Надежда, нагнувшаяся было, чтобы вытащить ему из-под вешалки тапки, стремительно выпрямилась.
— Ты про то, что я в фуфайке, что ли? — не понял Леонид. — Так у нас там такая заваруха… быстро собираться пришлось…
— Фуфайка ладно, хотя мог бы в город и приодеться! А только я тебе не про это! Что, нельзя было позвонить или телеграмму дать? Деревня — она деревня и есть!
Обиженный Ленька схватился за свою телогрейку, но Надежда властно выдернула ее у него из рук.
— Ишь, блин, гордые они какие! Прешься — а если у меня кто есть? Или вы что думаете, я так с тех пор вашего Алешку тут сижу да жду? Он про меня и думать забыл, а я его жди? Что я ему, жена, что ли?
Лешка совсем набычился, не знал, что делать дальше. Сказал, впрочем, не очень решительно:
— Ладно, пойду я. Извините, что потревожил.

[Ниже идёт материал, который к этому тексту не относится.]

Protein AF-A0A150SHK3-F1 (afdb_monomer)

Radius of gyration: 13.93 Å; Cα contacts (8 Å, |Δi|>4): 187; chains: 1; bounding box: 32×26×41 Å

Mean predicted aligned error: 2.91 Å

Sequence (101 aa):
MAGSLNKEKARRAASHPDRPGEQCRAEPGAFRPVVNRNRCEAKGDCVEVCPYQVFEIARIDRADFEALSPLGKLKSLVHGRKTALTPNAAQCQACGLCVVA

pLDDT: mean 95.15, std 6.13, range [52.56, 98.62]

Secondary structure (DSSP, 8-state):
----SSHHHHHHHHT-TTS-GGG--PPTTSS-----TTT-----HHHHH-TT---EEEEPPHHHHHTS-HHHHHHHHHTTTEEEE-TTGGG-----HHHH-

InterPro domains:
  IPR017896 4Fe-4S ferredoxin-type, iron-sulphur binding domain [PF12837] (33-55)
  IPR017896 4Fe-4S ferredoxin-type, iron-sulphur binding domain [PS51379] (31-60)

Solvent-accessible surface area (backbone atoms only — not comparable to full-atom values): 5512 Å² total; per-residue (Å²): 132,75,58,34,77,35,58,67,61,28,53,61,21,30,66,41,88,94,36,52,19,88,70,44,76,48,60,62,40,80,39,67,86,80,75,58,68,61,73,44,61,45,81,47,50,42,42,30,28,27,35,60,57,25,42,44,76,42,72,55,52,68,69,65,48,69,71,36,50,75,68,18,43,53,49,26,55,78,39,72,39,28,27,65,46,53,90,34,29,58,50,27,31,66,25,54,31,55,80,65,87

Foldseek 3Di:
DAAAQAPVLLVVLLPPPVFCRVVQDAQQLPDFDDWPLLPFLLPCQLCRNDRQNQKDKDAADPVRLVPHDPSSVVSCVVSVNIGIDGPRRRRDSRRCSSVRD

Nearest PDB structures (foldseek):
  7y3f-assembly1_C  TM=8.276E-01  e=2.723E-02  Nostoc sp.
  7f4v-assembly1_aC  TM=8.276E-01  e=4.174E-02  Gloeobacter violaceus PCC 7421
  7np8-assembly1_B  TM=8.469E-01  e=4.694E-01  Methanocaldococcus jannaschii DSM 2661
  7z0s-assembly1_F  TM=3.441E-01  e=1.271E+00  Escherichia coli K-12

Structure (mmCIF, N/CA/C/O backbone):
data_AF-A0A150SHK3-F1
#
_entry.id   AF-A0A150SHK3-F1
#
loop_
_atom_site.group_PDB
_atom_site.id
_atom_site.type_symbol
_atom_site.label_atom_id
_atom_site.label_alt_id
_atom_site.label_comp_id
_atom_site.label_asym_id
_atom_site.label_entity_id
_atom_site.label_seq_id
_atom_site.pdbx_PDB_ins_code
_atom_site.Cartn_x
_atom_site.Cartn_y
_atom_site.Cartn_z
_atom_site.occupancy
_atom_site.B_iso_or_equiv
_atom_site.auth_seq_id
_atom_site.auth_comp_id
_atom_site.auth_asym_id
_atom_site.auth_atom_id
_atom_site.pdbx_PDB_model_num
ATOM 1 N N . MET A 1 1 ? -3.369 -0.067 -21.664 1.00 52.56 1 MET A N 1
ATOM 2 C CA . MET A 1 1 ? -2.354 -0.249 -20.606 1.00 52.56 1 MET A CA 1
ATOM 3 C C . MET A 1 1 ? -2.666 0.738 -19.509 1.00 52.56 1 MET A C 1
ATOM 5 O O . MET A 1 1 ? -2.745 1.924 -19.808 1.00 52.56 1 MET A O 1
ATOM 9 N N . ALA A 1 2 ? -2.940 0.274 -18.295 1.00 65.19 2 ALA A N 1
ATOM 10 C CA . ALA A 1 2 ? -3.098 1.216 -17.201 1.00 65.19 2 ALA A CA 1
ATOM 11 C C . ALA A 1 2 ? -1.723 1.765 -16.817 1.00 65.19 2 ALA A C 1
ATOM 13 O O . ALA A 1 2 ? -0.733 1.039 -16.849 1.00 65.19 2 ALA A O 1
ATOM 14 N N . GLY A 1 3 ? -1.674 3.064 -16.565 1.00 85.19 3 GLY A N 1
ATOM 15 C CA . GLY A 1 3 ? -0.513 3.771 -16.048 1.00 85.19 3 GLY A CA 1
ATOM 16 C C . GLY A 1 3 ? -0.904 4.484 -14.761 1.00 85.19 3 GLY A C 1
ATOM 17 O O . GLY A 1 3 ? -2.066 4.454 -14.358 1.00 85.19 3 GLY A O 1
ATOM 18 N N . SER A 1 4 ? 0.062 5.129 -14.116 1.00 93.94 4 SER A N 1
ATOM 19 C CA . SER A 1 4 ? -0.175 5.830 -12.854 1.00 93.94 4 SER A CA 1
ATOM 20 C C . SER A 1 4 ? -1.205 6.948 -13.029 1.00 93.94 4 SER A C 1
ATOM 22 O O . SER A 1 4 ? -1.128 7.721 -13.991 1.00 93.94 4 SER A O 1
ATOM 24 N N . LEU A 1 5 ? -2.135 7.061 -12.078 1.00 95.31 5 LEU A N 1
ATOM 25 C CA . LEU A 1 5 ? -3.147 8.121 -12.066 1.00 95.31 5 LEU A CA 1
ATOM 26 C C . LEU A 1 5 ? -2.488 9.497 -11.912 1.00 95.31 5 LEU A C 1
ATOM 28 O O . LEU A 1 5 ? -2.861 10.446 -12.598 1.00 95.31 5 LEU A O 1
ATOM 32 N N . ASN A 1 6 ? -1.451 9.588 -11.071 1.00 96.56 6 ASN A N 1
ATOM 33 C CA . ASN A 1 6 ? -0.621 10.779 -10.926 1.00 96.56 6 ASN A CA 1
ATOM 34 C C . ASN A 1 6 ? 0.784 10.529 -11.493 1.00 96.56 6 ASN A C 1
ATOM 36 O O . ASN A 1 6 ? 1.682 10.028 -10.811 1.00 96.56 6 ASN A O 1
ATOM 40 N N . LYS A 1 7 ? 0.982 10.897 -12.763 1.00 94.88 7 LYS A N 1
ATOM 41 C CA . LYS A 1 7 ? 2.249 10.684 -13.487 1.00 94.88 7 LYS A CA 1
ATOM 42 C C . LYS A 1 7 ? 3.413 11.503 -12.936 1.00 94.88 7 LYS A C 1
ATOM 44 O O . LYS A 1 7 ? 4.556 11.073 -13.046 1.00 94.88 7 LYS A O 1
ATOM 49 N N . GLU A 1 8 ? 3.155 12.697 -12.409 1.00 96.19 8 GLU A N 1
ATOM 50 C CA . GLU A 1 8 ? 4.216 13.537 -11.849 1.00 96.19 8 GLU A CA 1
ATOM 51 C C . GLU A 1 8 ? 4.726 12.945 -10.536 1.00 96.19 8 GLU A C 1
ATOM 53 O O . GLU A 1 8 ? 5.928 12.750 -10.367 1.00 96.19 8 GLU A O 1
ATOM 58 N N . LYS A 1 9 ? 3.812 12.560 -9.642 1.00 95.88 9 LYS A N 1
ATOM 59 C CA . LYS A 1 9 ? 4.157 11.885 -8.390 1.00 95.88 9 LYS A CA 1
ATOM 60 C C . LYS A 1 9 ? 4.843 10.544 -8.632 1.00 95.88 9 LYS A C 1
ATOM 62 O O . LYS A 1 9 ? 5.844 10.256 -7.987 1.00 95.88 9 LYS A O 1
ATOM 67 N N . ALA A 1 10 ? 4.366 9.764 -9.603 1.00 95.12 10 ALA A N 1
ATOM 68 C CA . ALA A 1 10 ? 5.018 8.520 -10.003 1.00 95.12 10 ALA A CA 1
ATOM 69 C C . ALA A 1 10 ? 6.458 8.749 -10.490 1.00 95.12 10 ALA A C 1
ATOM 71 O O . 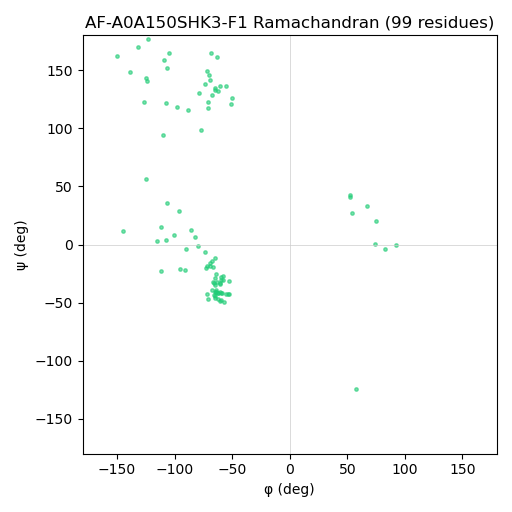ALA A 1 10 ? 7.351 8.013 -10.083 1.00 95.12 10 ALA A O 1
ATOM 72 N N . ARG A 1 11 ? 6.707 9.802 -11.285 1.00 94.25 11 ARG A N 1
ATOM 73 C CA . ARG A 1 11 ? 8.064 10.173 -11.724 1.00 94.25 11 ARG A CA 1
ATOM 74 C C . ARG A 1 11 ? 8.970 10.590 -10.565 1.00 94.25 11 ARG A C 1
ATOM 76 O O . ARG A 1 11 ? 10.121 10.170 -10.527 1.00 94.25 11 ARG A O 1
ATOM 83 N N . ARG A 1 12 ? 8.456 11.347 -9.589 1.00 95.44 12 ARG A N 1
ATOM 84 C CA . ARG A 1 12 ? 9.205 11.683 -8.360 1.00 95.44 12 ARG A CA 1
ATOM 85 C C . ARG A 1 12 ? 9.512 10.439 -7.518 1.00 95.44 12 ARG A C 1
ATOM 87 O O . ARG A 1 12 ? 10.618 10.292 -7.025 1.00 95.44 12 ARG A O 1
ATOM 94 N N . ALA A 1 13 ? 8.564 9.514 -7.386 1.00 94.50 13 ALA A N 1
ATOM 95 C CA . ALA A 1 13 ? 8.799 8.242 -6.702 1.00 94.50 13 ALA A CA 1
ATOM 96 C C . ALA A 1 13 ? 9.832 7.371 -7.450 1.00 94.50 13 ALA A C 1
ATOM 98 O O . ALA A 1 13 ? 10.646 6.692 -6.826 1.00 94.50 13 ALA A O 1
ATOM 99 N N . ALA A 1 14 ? 9.839 7.420 -8.786 1.00 93.94 14 ALA A N 1
ATOM 100 C CA . ALA A 1 14 ? 10.782 6.682 -9.624 1.00 93.94 14 ALA A CA 1
ATOM 101 C C . ALA A 1 14 ? 12.227 7.195 -9.527 1.00 93.94 14 ALA A C 1
ATOM 103 O O . ALA A 1 14 ? 13.138 6.454 -9.880 1.00 93.94 14 ALA A O 1
ATOM 104 N N . SER A 1 15 ? 12.460 8.420 -9.035 1.00 93.62 15 SER A N 1
ATOM 105 C CA . SER A 1 15 ? 13.817 8.944 -8.841 1.00 93.62 15 SER A CA 1
ATOM 106 C C . SER A 1 15 ? 14.502 8.423 -7.572 1.00 93.62 15 SER A C 1
ATOM 108 O O . SER A 1 15 ? 15.637 8.807 -7.299 1.00 93.62 15 SER A O 1
ATOM 110 N N . HIS A 1 16 ? 13.833 7.588 -6.768 1.00 94.12 16 HIS A N 1
ATOM 111 C CA . HIS A 1 16 ? 14.439 6.998 -5.578 1.00 94.12 16 HIS A CA 1
ATOM 112 C C . HIS A 1 16 ? 15.488 5.937 -5.974 1.00 94.12 16 HIS A C 1
ATOM 114 O O . HIS A 1 16 ? 15.121 4.958 -6.626 1.00 94.12 16 HIS A O 1
ATOM 120 N N . PRO A 1 17 ? 16.759 6.056 -5.541 1.00 92.62 17 PRO A N 1
ATOM 121 C CA . PRO A 1 17 ? 17.859 5.219 -6.038 1.00 92.62 17 PRO A CA 1
ATOM 122 C C . PRO A 1 17 ? 17.686 3.726 -5.728 1.00 92.62 17 PRO A C 1
ATOM 124 O O . PRO A 1 17 ? 18.066 2.879 -6.529 1.00 92.62 17 PRO A O 1
ATOM 127 N N . ASP A 1 18 ? 17.055 3.394 -4.599 1.00 90.88 18 ASP A N 1
ATOM 128 C CA . ASP A 1 18 ? 16.871 1.996 -4.181 1.00 90.88 18 ASP A CA 1
ATOM 129 C C . ASP A 1 18 ? 15.676 1.285 -4.841 1.00 90.88 18 ASP A C 1
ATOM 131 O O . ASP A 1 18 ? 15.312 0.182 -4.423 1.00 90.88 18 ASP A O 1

Надежда вдруг засмеялась, прижалась к нему большой мягкой грудью.
— Ай, дурачок, герой какой! Вот за что я твоего брата-то и полюбила за то, что гордый. Пойдем, покормлю, да побегу на работу. А ты меня тут подождешь, а вечером и решим, что дальше…
От того, что она так вот, походя, помянула Алешку, он вдруг вспомнил все, что с ними теперь случилось. Ну да, сообразил он, она же ведь ничего еще не знает…

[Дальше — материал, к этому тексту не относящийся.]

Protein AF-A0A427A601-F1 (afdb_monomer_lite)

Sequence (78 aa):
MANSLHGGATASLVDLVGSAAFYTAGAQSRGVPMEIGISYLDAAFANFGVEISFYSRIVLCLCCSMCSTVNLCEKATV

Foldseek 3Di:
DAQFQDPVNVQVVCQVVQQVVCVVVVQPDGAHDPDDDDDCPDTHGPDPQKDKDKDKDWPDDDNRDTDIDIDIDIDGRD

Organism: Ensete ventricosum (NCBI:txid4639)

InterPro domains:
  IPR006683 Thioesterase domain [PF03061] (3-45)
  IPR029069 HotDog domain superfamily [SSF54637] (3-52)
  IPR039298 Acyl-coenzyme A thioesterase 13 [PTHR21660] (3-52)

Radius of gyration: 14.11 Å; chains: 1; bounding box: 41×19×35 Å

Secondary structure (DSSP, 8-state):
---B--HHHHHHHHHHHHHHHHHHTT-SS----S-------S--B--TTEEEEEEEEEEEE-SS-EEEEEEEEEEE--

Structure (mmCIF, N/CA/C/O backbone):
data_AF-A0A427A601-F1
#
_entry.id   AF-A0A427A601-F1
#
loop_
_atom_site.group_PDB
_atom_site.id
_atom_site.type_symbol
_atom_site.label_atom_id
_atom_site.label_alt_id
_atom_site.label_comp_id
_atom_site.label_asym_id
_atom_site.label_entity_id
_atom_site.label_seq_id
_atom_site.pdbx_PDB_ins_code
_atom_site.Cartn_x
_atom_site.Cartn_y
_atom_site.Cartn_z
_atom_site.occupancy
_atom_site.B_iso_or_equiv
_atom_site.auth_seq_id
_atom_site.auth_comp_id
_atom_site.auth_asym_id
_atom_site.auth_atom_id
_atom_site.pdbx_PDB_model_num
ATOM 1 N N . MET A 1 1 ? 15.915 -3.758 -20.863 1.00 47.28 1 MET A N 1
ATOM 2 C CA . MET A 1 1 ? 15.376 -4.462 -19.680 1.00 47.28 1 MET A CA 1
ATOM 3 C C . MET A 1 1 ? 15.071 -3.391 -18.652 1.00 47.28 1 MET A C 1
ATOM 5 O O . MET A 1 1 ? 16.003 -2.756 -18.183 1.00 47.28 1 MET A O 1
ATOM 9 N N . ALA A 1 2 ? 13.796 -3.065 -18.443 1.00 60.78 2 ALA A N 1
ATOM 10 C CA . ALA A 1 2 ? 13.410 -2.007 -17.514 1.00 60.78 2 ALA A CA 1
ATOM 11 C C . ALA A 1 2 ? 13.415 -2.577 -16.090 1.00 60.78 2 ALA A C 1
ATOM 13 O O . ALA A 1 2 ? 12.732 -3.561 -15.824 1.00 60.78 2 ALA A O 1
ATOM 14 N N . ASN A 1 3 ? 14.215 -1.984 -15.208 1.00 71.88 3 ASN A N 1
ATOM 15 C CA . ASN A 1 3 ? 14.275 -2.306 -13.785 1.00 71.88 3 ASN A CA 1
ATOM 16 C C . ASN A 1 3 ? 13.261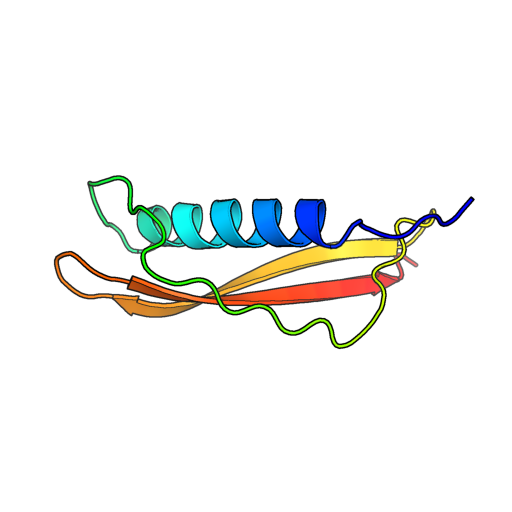 -1.450 -13.007 1.00 71.88 3 ASN A C 1
ATOM 18 O O . ASN A 1 3 ? 13.619 -0.696 -12.106 1.00 71.88 3 ASN A O 1
ATOM 22 N N . SER A 1 4 ? 12.006 -1.474 -13.439 1.00 74.25 4 SER A N 1
ATOM 23 C CA . SER A 1 4 ? 10.928 -0.751 -12.774 1.00 74.25 4 SER A CA 1
ATOM 24 C C . SER A 1 4 ? 9.929 -1.725 -12.172 1.00 74.25 4 SER A C 1
ATOM 26 O O . SER A 1 4 ? 9.707 -2.822 -12.695 1.00 74.25 4 SER A O 1
ATOM 28 N N . LEU A 1 5 ? 9.318 -1.328 -11.058 1.00 79.81 5 LEU A N 1
ATOM 29 C CA . LEU A 1 5 ? 8.214 -2.073 -10.480 1.00 79.81 5 LEU A CA 1
ATOM 30 C C . LEU A 1 5 ? 7.072 -2.098 -11.495 1.00 79.81 5 LEU A C 1
ATOM 32 O O . LEU A 1 5 ? 6.554 -1.063 -11.920 1.00 79.81 5 LEU A O 1
ATOM 36 N N . HIS A 1 6 ? 6.680 -3.303 -11.899 1.00 87.25 6 HIS A N 1
ATOM 37 C CA . HIS A 1 6 ? 5.531 -3.476 -12.768 1.00 87.25 6 HIS A CA 1
ATOM 38 C C . HIS A 1 6 ? 4.270 -2.950 -12.067 1.00 87.25 6 HIS A C 1
ATOM 40 O O . HIS A 1 6 ? 4.061 -3.233 -10.887 1.00 87.25 6 HIS A O 1
ATOM 46 N N . GLY A 1 7 ? 3.394 -2.252 -12.797 1.00 85.94 7 GLY A N 1
ATOM 47 C CA . GLY A 1 7 ? 2.173 -1.670 -12.229 1.00 85.94 7 GLY A CA 1
ATOM 48 C C . GLY A 1 7 ? 1.339 -2.682 -11.434 1.00 85.94 7 GLY A C 1
ATOM 49 O O . GLY A 1 7 ? 0.913 -2.377 -10.322 1.00 85.94 7 GLY A O 1
ATOM 50 N N . GLY A 1 8 ? 1.203 -3.916 -11.934 1.00 88.19 8 GLY A N 1
ATOM 51 C CA . GLY A 1 8 ? 0.512 -5.000 -11.227 1.00 88.19 8 GLY A CA 1
ATOM 52 C C . GLY A 1 8 ? 1.193 -5.461 -9.930 1.00 88.19 8 GLY A C 1
ATOM 53 O O . GLY A 1 8 ? 0.503 -5.826 -8.977 1.00 88.19 8 GLY A O 1
ATOM 54 N N . ALA A 1 9 ? 2.526 -5.391 -9.844 1.00 88.94 9 ALA A N 1
ATOM 55 C CA . ALA A 1 9 ? 3.251 -5.680 -8.605 1.00 88.94 9 ALA A CA 1
ATOM 56 C C . ALA A 1 9 ? 2.980 -4.587 -7.562 1.00 88.94 9 ALA A C 1
ATOM 58 O O . ALA A 1 9 ? 2.637 -4.895 -6.422 1.00 88.94 9 ALA A O 1
ATOM 59 N N . THR A 1 10 ? 3.029 -3.316 -7.973 1.00 89.19 10 THR A N 1
ATOM 60 C CA . THR A 1 10 ? 2.659 -2.185 -7.113 1.00 89.19 10 THR A CA 1
ATOM 61 C C . THR A 1 10 ? 1.207 -2.288 -6.648 1.00 89.19 10 THR A C 1
ATOM 63 O O . THR A 1 10 ? 0.936 -2.090 -5.469 1.00 89.19 10 THR A O 1
ATOM 66 N N . ALA A 1 11 ? 0.278 -2.655 -7.535 1.00 90.88 11 ALA A N 1
ATOM 67 C CA . ALA A 1 11 ? -1.136 -2.810 -7.194 1.00 90.88 11 ALA A CA 1
ATOM 68 C C . ALA A 1 11 ? -1.377 -3.918 -6.161 1.00 90.88 11 ALA A C 1
ATOM 70 O O . ALA A 1 11 ? -2.122 -3.719 -5.205 1.00 90.88 11 ALA A O 1
ATOM 71 N N . SER A 1 12 ? -0.685 -5.049 -6.310 1.00 91.62 12 SER A N 1
ATOM 72 C CA . SER A 1 12 ? -0.760 -6.157 -5.352 1.00 91.62 12 SER A CA 1
ATOM 73 C C . SER A 1 12 ? -0.186 -5.770 -3.984 1.00 91.62 12 SER A C 1
ATOM 75 O O . SER A 1 12 ? -0.722 -6.156 -2.949 1.00 91.62 12 SER A O 1
ATOM 77 N N . LEU A 1 13 ? 0.891 -4.975 -3.957 1.00 91.12 13 LEU A N 1
ATOM 78 C CA . LEU A 1 13 ? 1.455 -4.453 -2.709 1.00 91.12 13 LEU A CA 1
ATOM 79 C C . LEU A 1 13 ? 0.521 -3.439 -2.040 1.00 91.12 13 LEU A C 1
ATOM 81 O O . LEU A 1 13 ? 0.361 -3.487 -0.825 1.00 91.12 13 LEU A O 1
ATOM 85 N N . VAL A 1 14 ? -0.130 -2.564 -2.812 1.00 91.94 14 VAL A N 1
ATOM 86 C CA . VAL A 1 14 ? -1.151 -1.638 -2.296 1.00 91.94 14 VAL A CA 1
ATOM 87 C C . VAL A 1 14 ? -2.320 -2.402 -1.669 1.00 91.94 14 VAL A C 1
ATOM 89 O O . VAL A 1 14 ? -2.732 -2.045 -0.567 1.00 91.94 14 VAL A O 1
ATOM 92 N N . ASP A 1 15 ? -2.801 -3.473 -2.306 1.00 91.25 15 ASP A N 1
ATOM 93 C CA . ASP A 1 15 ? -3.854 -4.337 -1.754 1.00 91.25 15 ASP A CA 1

А Надежда теперь искренне радовалась ему, весело тормошила:
— Ну, что ты киснешь-то, Леня? Давай ешь да рассказывай, что там про Алешку-то слышно. Что бежал — уже знаю, говорили тут у нас… У меня много после Алеши знакомых-то осталось — он ведь со всеми своими корешками меня знакомил. И, главное, все у него друзья. Знакомься — мой друг…
Леонид отодвинул тарелку — с этими ее разговорами кусок не шел в горло.
— Вот чудила! — удивилась она. — Может, ты стесняешься? Так ты не стесняйся, мы ведь с тобой вроде как родственники, хоть Алешка, поди, и не вспоминает, как собирался на мне жениться…
— Ага, не вспоминает, — как эхо повторил за ней Леонид и неожиданно для самого себя заплакал.
— Ты чего? Чего ты? — всполошилась она, не на шутку испуганная видом этого плачущего бугая из Нижних Болот.
Повинуясь какому-то женскому инстинкту, она, как маленького, погладила его по голове, приговаривая:
— Ну что ты, что ты…
— Убили Алешку-то, — сказал ей наконец Леонид и ткнулся Надежде в плечо, в белую просвечивающую кофту, так нежно пахнущую чем-то таинственно влекущим, женским…
Потом он, всхлипывая, рассказывал ей, как все случилось, как Алеша уже под конец сказал, чтобы он ехал в Тагил и нашел ее — Надежда, мол, поможет…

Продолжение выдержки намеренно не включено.